Assess, Define, Communicate, and Audit

In addition, the EBA outlines guidance for assessing, defining, and communicating the materiality of cloud services to regulatory organizations. It calls for firms to conduct a formal materiality assessment of risks and controls in using a cloud service. In addition, it suggests that local regulators are to approve each assessment and then regularly audit the cloud service provider for security, controls, and compliance with various privacy laws. Financial institutions may also be required to conduct such audits.

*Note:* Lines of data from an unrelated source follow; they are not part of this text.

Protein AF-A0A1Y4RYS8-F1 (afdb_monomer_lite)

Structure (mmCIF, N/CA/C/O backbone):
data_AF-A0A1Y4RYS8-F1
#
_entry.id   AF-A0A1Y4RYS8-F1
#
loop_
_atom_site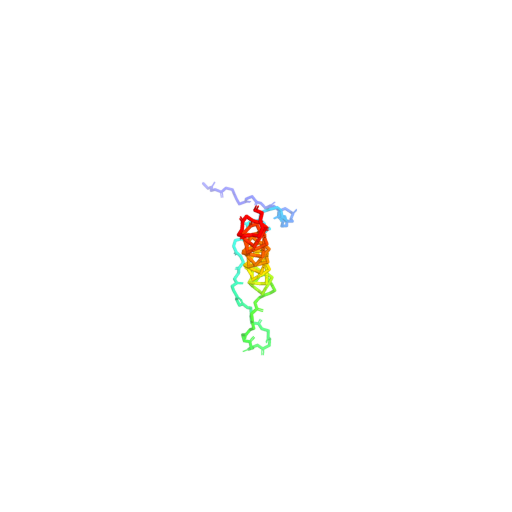.group_PDB
_atom_site.id
_atom_site.type_symbol
_atom_site.label_atom_id
_atom_site.label_alt_id
_atom_site.label_comp_id
_atom_site.label_asym_id
_atom_site.label_entity_id
_atom_site.label_seq_id
_atom_site.pdbx_PDB_ins_code
_atom_site.Cartn_x
_atom_site.Cartn_y
_atom_site.Cartn_z
_atom_site.occupancy
_atom_site.B_iso_or_equiv
_atom_site.auth_seq_id
_atom_site.auth_comp_id
_atom_site.auth_asym_id
_atom_site.auth_atom_id
_atom_site.pdbx_PDB_model_num
ATOM 1 N N . MET A 1 1 ? 6.230 -2.470 45.755 1.00 43.00 1 MET A N 1
ATOM 2 C CA . MET A 1 1 ? 4.983 -1.786 45.357 1.00 43.00 1 MET A CA 1
ATOM 3 C C . MET A 1 1 ? 5.360 -0.902 44.185 1.00 43.00 1 MET A C 1
ATOM 5 O O . MET A 1 1 ? 6.159 -0.005 44.405 1.00 43.00 1 MET A O 1
ATOM 9 N N . SER A 1 2 ? 4.958 -1.228 42.950 1.00 46.41 2 SER A N 1
ATOM 10 C CA . SER A 1 2 ? 5.274 -0.357 41.810 1.00 46.41 2 SER A CA 1
ATOM 11 C C . SER A 1 2 ? 4.340 0.843 41.848 1.00 46.41 2 SER A C 1
ATOM 13 O O . SER A 1 2 ? 3.122 0.684 41.937 1.00 46.41 2 SER A O 1
ATOM 15 N N . GLU A 1 3 ? 4.926 2.029 41.841 1.00 53.69 3 GLU A N 1
ATOM 16 C CA . GLU A 1 3 ? 4.210 3.294 41.821 1.00 53.69 3 GLU A CA 1
ATOM 17 C C . GLU A 1 3 ? 3.460 3.409 40.491 1.00 53.69 3 GLU A C 1
ATOM 19 O O . GLU A 1 3 ? 4.036 3.243 39.417 1.00 53.69 3 GLU A O 1
ATOM 24 N N . CYS A 1 4 ? 2.148 3.619 40.563 1.00 60.38 4 CYS A N 1
ATOM 25 C CA . CYS A 1 4 ? 1.339 3.886 39.385 1.00 60.38 4 CYS A CA 1
ATOM 26 C C . CYS A 1 4 ? 1.592 5.351 39.004 1.00 60.38 4 CYS A C 1
ATOM 28 O O . CYS A 1 4 ? 1.080 6.256 39.662 1.00 60.38 4 CYS A O 1
ATOM 30 N N . GLU A 1 5 ? 2.438 5.586 38.001 1.00 66.31 5 GLU A N 1
ATOM 31 C CA . GLU A 1 5 ? 2.753 6.927 37.503 1.00 66.31 5 GLU A 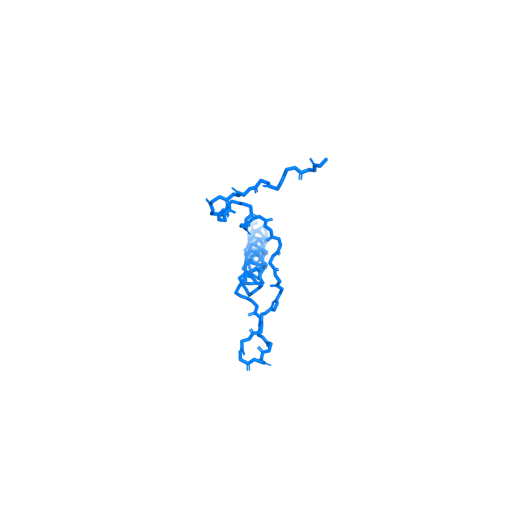CA 1
ATOM 32 C C . GLU A 1 5 ? 1.505 7.506 36.810 1.00 66.31 5 GLU A C 1
ATOM 34 O O . GLU A 1 5 ? 1.151 7.125 35.694 1.00 66.31 5 GLU A O 1
ATOM 39 N N . ILE A 1 6 ? 0.777 8.389 37.501 1.00 63.94 6 ILE A N 1
ATOM 40 C CA . ILE A 1 6 ? -0.398 9.068 36.941 1.00 63.94 6 ILE A CA 1
ATOM 41 C C . ILE A 1 6 ? 0.102 10.157 35.990 1.00 63.94 6 ILE A C 1
ATOM 43 O O . ILE A 1 6 ? 0.455 11.258 36.411 1.00 63.94 6 ILE A O 1
ATOM 47 N N . ARG A 1 7 ? 0.139 9.846 34.693 1.00 62.41 7 ARG A N 1
ATOM 48 C CA . ARG A 1 7 ? 0.466 10.815 33.642 1.00 62.41 7 ARG A CA 1
ATOM 49 C C . ARG A 1 7 ? -0.760 11.673 33.327 1.00 62.41 7 ARG A C 1
ATOM 51 O O . ARG A 1 7 ? -1.804 11.169 32.914 1.00 62.41 7 ARG A O 1
ATOM 58 N N . ILE A 1 8 ? -0.647 12.981 33.565 1.00 62.72 8 ILE A N 1
ATOM 59 C CA . ILE A 1 8 ? -1.697 13.964 33.272 1.00 62.72 8 ILE A CA 1
ATOM 60 C C . ILE A 1 8 ? -1.676 14.240 31.765 1.00 62.72 8 ILE A C 1
ATOM 62 O O . ILE A 1 8 ? -0.947 15.103 31.289 1.00 62.72 8 ILE A O 1
ATOM 66 N N . GLY A 1 9 ? -2.475 13.477 31.024 1.00 63.12 9 GLY A N 1
ATOM 67 C CA . GLY A 1 9 ? -2.613 13.602 29.576 1.00 63.12 9 GLY A CA 1
ATOM 68 C C . GLY A 1 9 ? -2.042 12.402 28.833 1.00 63.12 9 GLY A C 1
ATOM 69 O O . GLY A 1 9 ? -1.106 11.746 29.284 1.00 63.12 9 GLY A O 1
ATOM 70 N N . ALA A 1 10 ? -2.653 12.097 27.694 1.00 65.69 10 ALA A N 1
ATOM 71 C CA . ALA A 1 10 ? -2.171 11.037 26.834 1.00 65.69 10 ALA A CA 1
ATOM 72 C C . ALA A 1 10 ? -0.935 11.536 26.073 1.00 65.69 10 ALA A C 1
ATOM 74 O O . ALA A 1 10 ? -0.996 12.590 25.437 1.00 65.69 10 ALA A O 1
ATOM 75 N N . ASP A 1 11 ? 0.176 10.803 26.148 1.00 73.50 11 ASP A N 1
ATOM 76 C CA . ASP A 1 11 ? 1.362 11.104 25.352 1.00 73.50 11 ASP A CA 1
ATOM 77 C C . ASP A 1 11 ? 1.025 10.882 23.872 1.00 73.50 11 ASP A C 1
ATOM 79 O O . ASP A 1 11 ? 0.915 9.757 23.377 1.00 73.50 11 ASP A O 1
ATOM 83 N N . THR A 1 12 ? 0.795 11.980 23.155 1.00 67.00 12 THR A N 1
ATOM 84 C CA . THR A 1 12 ? 0.412 11.938 21.744 1.00 67.00 12 THR A CA 1
ATOM 85 C C . THR A 1 12 ? 1.509 11.333 20.875 1.00 67.00 12 THR A C 1
ATOM 87 O O . THR A 1 12 ? 1.192 10.741 19.846 1.00 67.00 12 THR A O 1
ATOM 90 N N . ALA A 1 13 ? 2.782 11.439 21.275 1.00 67.94 13 ALA A N 1
ATOM 91 C CA . ALA A 1 13 ? 3.881 10.832 20.534 1.00 67.94 13 ALA A CA 1
ATOM 92 C C . ALA A 1 13 ? 3.857 9.303 20.665 1.00 67.94 13 ALA A C 1
ATOM 94 O O . ALA A 1 13 ? 4.093 8.600 19.685 1.00 67.94 13 ALA A O 1
ATOM 95 N N . GLU A 1 14 ? 3.510 8.777 21.839 1.00 68.56 14 GLU A N 1
ATOM 96 C CA . GLU A 1 14 ? 3.338 7.337 22.059 1.00 68.56 14 GLU A CA 1
ATOM 97 C C . GLU A 1 14 ? 2.130 6.791 21.276 1.00 68.56 14 GLU A C 1
ATOM 99 O O . GLU A 1 14 ? 2.240 5.796 20.555 1.00 68.56 14 GLU A O 1
ATOM 104 N N . ILE A 1 15 ? 0.998 7.501 21.310 1.00 66.31 15 ILE A N 1
ATOM 105 C CA . ILE A 1 15 ? -0.228 7.105 20.595 1.00 66.31 15 ILE A CA 1
ATOM 106 C C . ILE A 1 15 ? -0.024 7.069 19.078 1.00 66.31 15 ILE A C 1
ATOM 108 O O . ILE A 1 15 ? -0.525 6.163 18.413 1.00 66.31 15 ILE A O 1
ATOM 112 N N . MET A 1 16 ? 0.711 8.031 18.515 1.00 63.22 16 MET A N 1
ATOM 113 C CA . MET A 1 16 ? 0.968 8.071 17.071 1.00 63.22 16 MET A CA 1
ATOM 114 C C . MET A 1 16 ? 1.921 6.969 16.591 1.00 63.22 16 MET A C 1
ATOM 116 O O . MET A 1 16 ? 1.887 6.626 15.411 1.00 63.22 16 MET A O 1
ATOM 120 N N . ASN A 1 17 ? 2.736 6.405 17.485 1.00 69.75 17 ASN A N 1
ATOM 121 C CA . ASN A 1 17 ? 3.653 5.302 17.182 1.00 69.75 17 ASN A CA 1
ATOM 122 C C . ASN A 1 17 ? 3.091 3.921 17.554 1.00 69.75 17 ASN A C 1
ATOM 124 O O . ASN A 1 17 ? 3.759 2.910 17.342 1.00 69.75 17 ASN A O 1
ATOM 128 N N . THR A 1 18 ? 1.879 3.862 18.106 1.00 77.50 18 THR A N 1
ATOM 129 C CA . THR A 1 18 ? 1.217 2.600 18.440 1.00 77.50 18 THR A CA 1
ATOM 130 C C . THR A 1 18 ? 0.458 2.076 17.223 1.00 77.50 18 THR A C 1
ATOM 132 O O . THR A 1 18 ? -0.257 2.830 16.559 1.00 77.50 18 THR A O 1
ATOM 135 N N . ASP A 1 19 ? 0.589 0.777 16.935 1.00 78.88 19 ASP A N 1
ATOM 136 C CA . ASP A 1 19 ? -0.156 0.127 15.854 1.00 78.88 19 ASP A CA 1
ATOM 137 C C . ASP A 1 19 ? -1.667 0.326 16.048 1.00 78.88 19 ASP A C 1
ATOM 139 O O . ASP A 1 19 ? -2.247 -0.066 17.064 1.00 78.88 19 ASP A O 1
ATOM 143 N N . GLN A 1 20 ? -2.313 0.947 15.058 1.00 81.69 20 GLN A N 1
ATOM 144 C CA . GLN A 1 20 ? -3.754 1.174 15.080 1.00 81.69 20 GLN A CA 1
ATOM 145 C C . GLN A 1 20 ? -4.511 -0.028 14.503 1.00 81.69 20 GLN A C 1
ATOM 147 O O . GLN A 1 20 ? -4.050 -0.651 13.540 1.00 81.69 20 GLN A O 1
ATOM 152 N N . PRO A 1 21 ? -5.699 -0.353 15.041 1.00 87.44 21 PRO A N 1
ATOM 153 C CA . PRO A 1 21 ? -6.492 -1.470 14.551 1.00 87.44 21 PRO A CA 1
ATOM 154 C C . PRO A 1 21 ? -6.959 -1.233 13.111 1.00 87.44 21 PRO A C 1
ATOM 156 O O . PRO A 1 21 ? -7.216 -0.102 12.688 1.00 87.44 21 PRO A O 1
ATOM 159 N N . ASN A 1 22 ? -7.114 -2.320 12.352 1.00 89.69 22 ASN A N 1
ATOM 160 C CA . ASN A 1 22 ? -7.562 -2.249 10.958 1.00 89.69 22 ASN A CA 1
ATOM 161 C C . ASN A 1 22 ? -9.046 -1.876 10.826 1.00 89.69 22 ASN A C 1
ATOM 163 O O . ASN A 1 22 ? -9.465 -1.338 9.800 1.00 89.69 22 ASN A O 1
ATOM 167 N N . THR A 1 23 ? -9.836 -2.154 11.859 1.00 91.44 23 THR A N 1
ATOM 168 C CA . THR A 1 23 ? -11.274 -1.903 11.916 1.00 91.44 23 THR A CA 1
ATOM 169 C C . THR A 1 23 ? -11.645 -1.204 13.219 1.00 91.44 23 THR A C 1
ATOM 171 O O . THR A 1 23 ? -10.967 -1.330 14.238 1.00 91.44 23 THR A O 1
ATOM 174 N N . ILE A 1 24 ? -12.720 -0.424 13.171 1.00 91.50 24 ILE A N 1
ATOM 175 C CA . ILE A 1 24 ? -13.368 0.190 14.328 1.00 91.50 24 ILE A CA 1
ATOM 176 C C . ILE A 1 24 ? -14.857 -0.140 14.273 1.00 91.50 24 ILE A C 1
ATOM 178 O O . ILE A 1 24 ? -15.431 -0.291 13.197 1.00 91.50 24 ILE A O 1
ATOM 182 N N . THR A 1 25 ? -15.501 -0.251 15.429 1.00 93.19 25 THR A N 1
ATOM 183 C CA . THR A 1 25 ? -16.952 -0.460 15.492 1.00 93.19 25 THR A CA 1
ATOM 184 C C . THR A 1 25 ? -17.647 0.868 15.759 1.00 93.19 25 THR A C 1
ATOM 186 O O . THR A 1 25 ? -17.342 1.538 16.743 1.00 93.19 25 THR A O 1
ATOM 189 N N . VAL A 1 26 ? -18.603 1.239 14.907 1.00 88.31 26 VAL A N 1
ATOM 190 C CA . VAL A 1 26 ? -19.442 2.433 15.068 1.00 88.31 26 VAL A CA 1
ATOM 191 C C . VAL A 1 26 ? -20.900 1.995 15.020 1.00 88.31 26 VAL A C 1
ATOM 193 O O . VAL A 1 26 ? -21.339 1.398 14.043 1.00 88.31 26 VAL A O 1
ATOM 196 N N . ASN A 1 27 ? -21.657 2.257 16.089 1.00 91.38 27 ASN A N 1
ATOM 197 C CA . ASN A 1 27 ? -23.067 1.856 16.219 1.00 91.38 27 ASN A CA 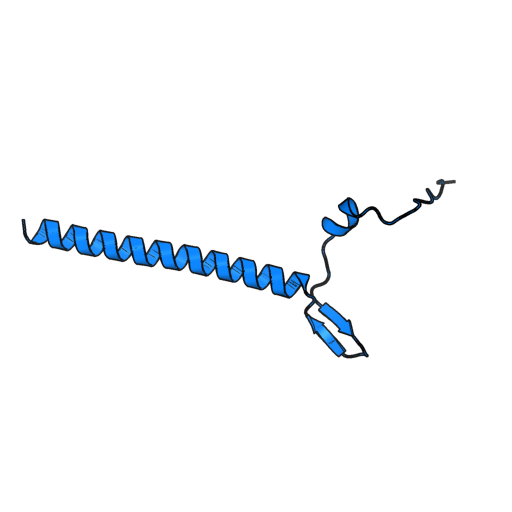1
ATOM 198 C C . ASN A 1 27 ? -23.320 0.353 15.966 1.00 91.38 27 ASN A C 1
ATOM 200 O O . ASN A 1 27 ? -24.320 -0.022 15.359 1.00 91.38 27 ASN A O 1
ATOM 204 N N . GLY A 1 28 ? -22.399 -0.511 16.407 1.00 91.69 28 GLY A N 1
ATOM 205 C CA . GLY A 1 28 ? -22.490 -1.966 16.219 1.00 91.69 28 GLY A CA 1
ATOM 206 C C . GLY A 1 28 ? -22.119 -2.460 14.816 1.00 91.69 28 GLY A C 1
ATOM 207 O O . GLY A 1 28 ? -22.168 -3.661 14.573 1.00 91.69 28 GLY A O 1
ATOM 208 N N . VAL A 1 29 ? -21.723 -1.562 13.909 1.00 92.62 29 VAL A N 1
ATOM 209 C CA . VAL A 1 29 ? -21.224 -1.907 12.574 1.00 92.62 29 VAL A CA 1
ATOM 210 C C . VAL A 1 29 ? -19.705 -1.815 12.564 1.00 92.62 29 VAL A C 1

Consolidation with a single cloud services provider can help to mitigate the materiality assessment burden as multiple use cases (such as Basel and liquidity) can be covered thru a single comprehensive assessment and approval process. Fragmentation across different cloud vendors will naturally increase the complexity of this process.

Make A List

With the EBA guidelines nearing completion, financial services organizations will soon have new outline to accelerate their journey to the cloud. We share several of our considerations when selecting a cloud services partner:

  • Does the cloud provider have established security and privacy programs that are re-enforced by independent certifications?
  • Has the provider established a set of rich features to provide security and privacy protections?
  • Can the vendor support risk-based approach that includes implementation of adequate controls and measures, such as the use of encryption technologies for data in transit, data in memory, and data at rest?
  • Do they have confidence in network and computing resources to meet and scale enterprise business demands without impact to availability?
  • Does the provider have the required redundancy and protections at various levels to protect from business impact events such as disasters?
  • Is the provider committed to an experienced security function and is willing to collaborate on security and risk topics with the customer?
  • How does the provider help to support your migration/exit strategy if you decide to change services?
  • Are any of your configurations transportable outside their cloud service? What about core data?
  • Does the vendor offer a complete service lifecycle from production through cloud service / SaaS (single ownership)?
  • Does the vendor support comprehensive audit requirement in terms of right to audit for institutions and competent authorities and ensure physical access to their cloud services operations?

Up, Up, and Away

The EBA Recommendations on Cloud Outsourcing provide the clarity that financial services organizations need to create a comprehensive cloud strategy for their organization. As with any journey, careful planning is essential to success. In developing a migration strategy and choosing a partner, it is important to remain focus on the intended outcomes:  reduced complexity, greater flexibility and agility, lower costs, and better business outcomes.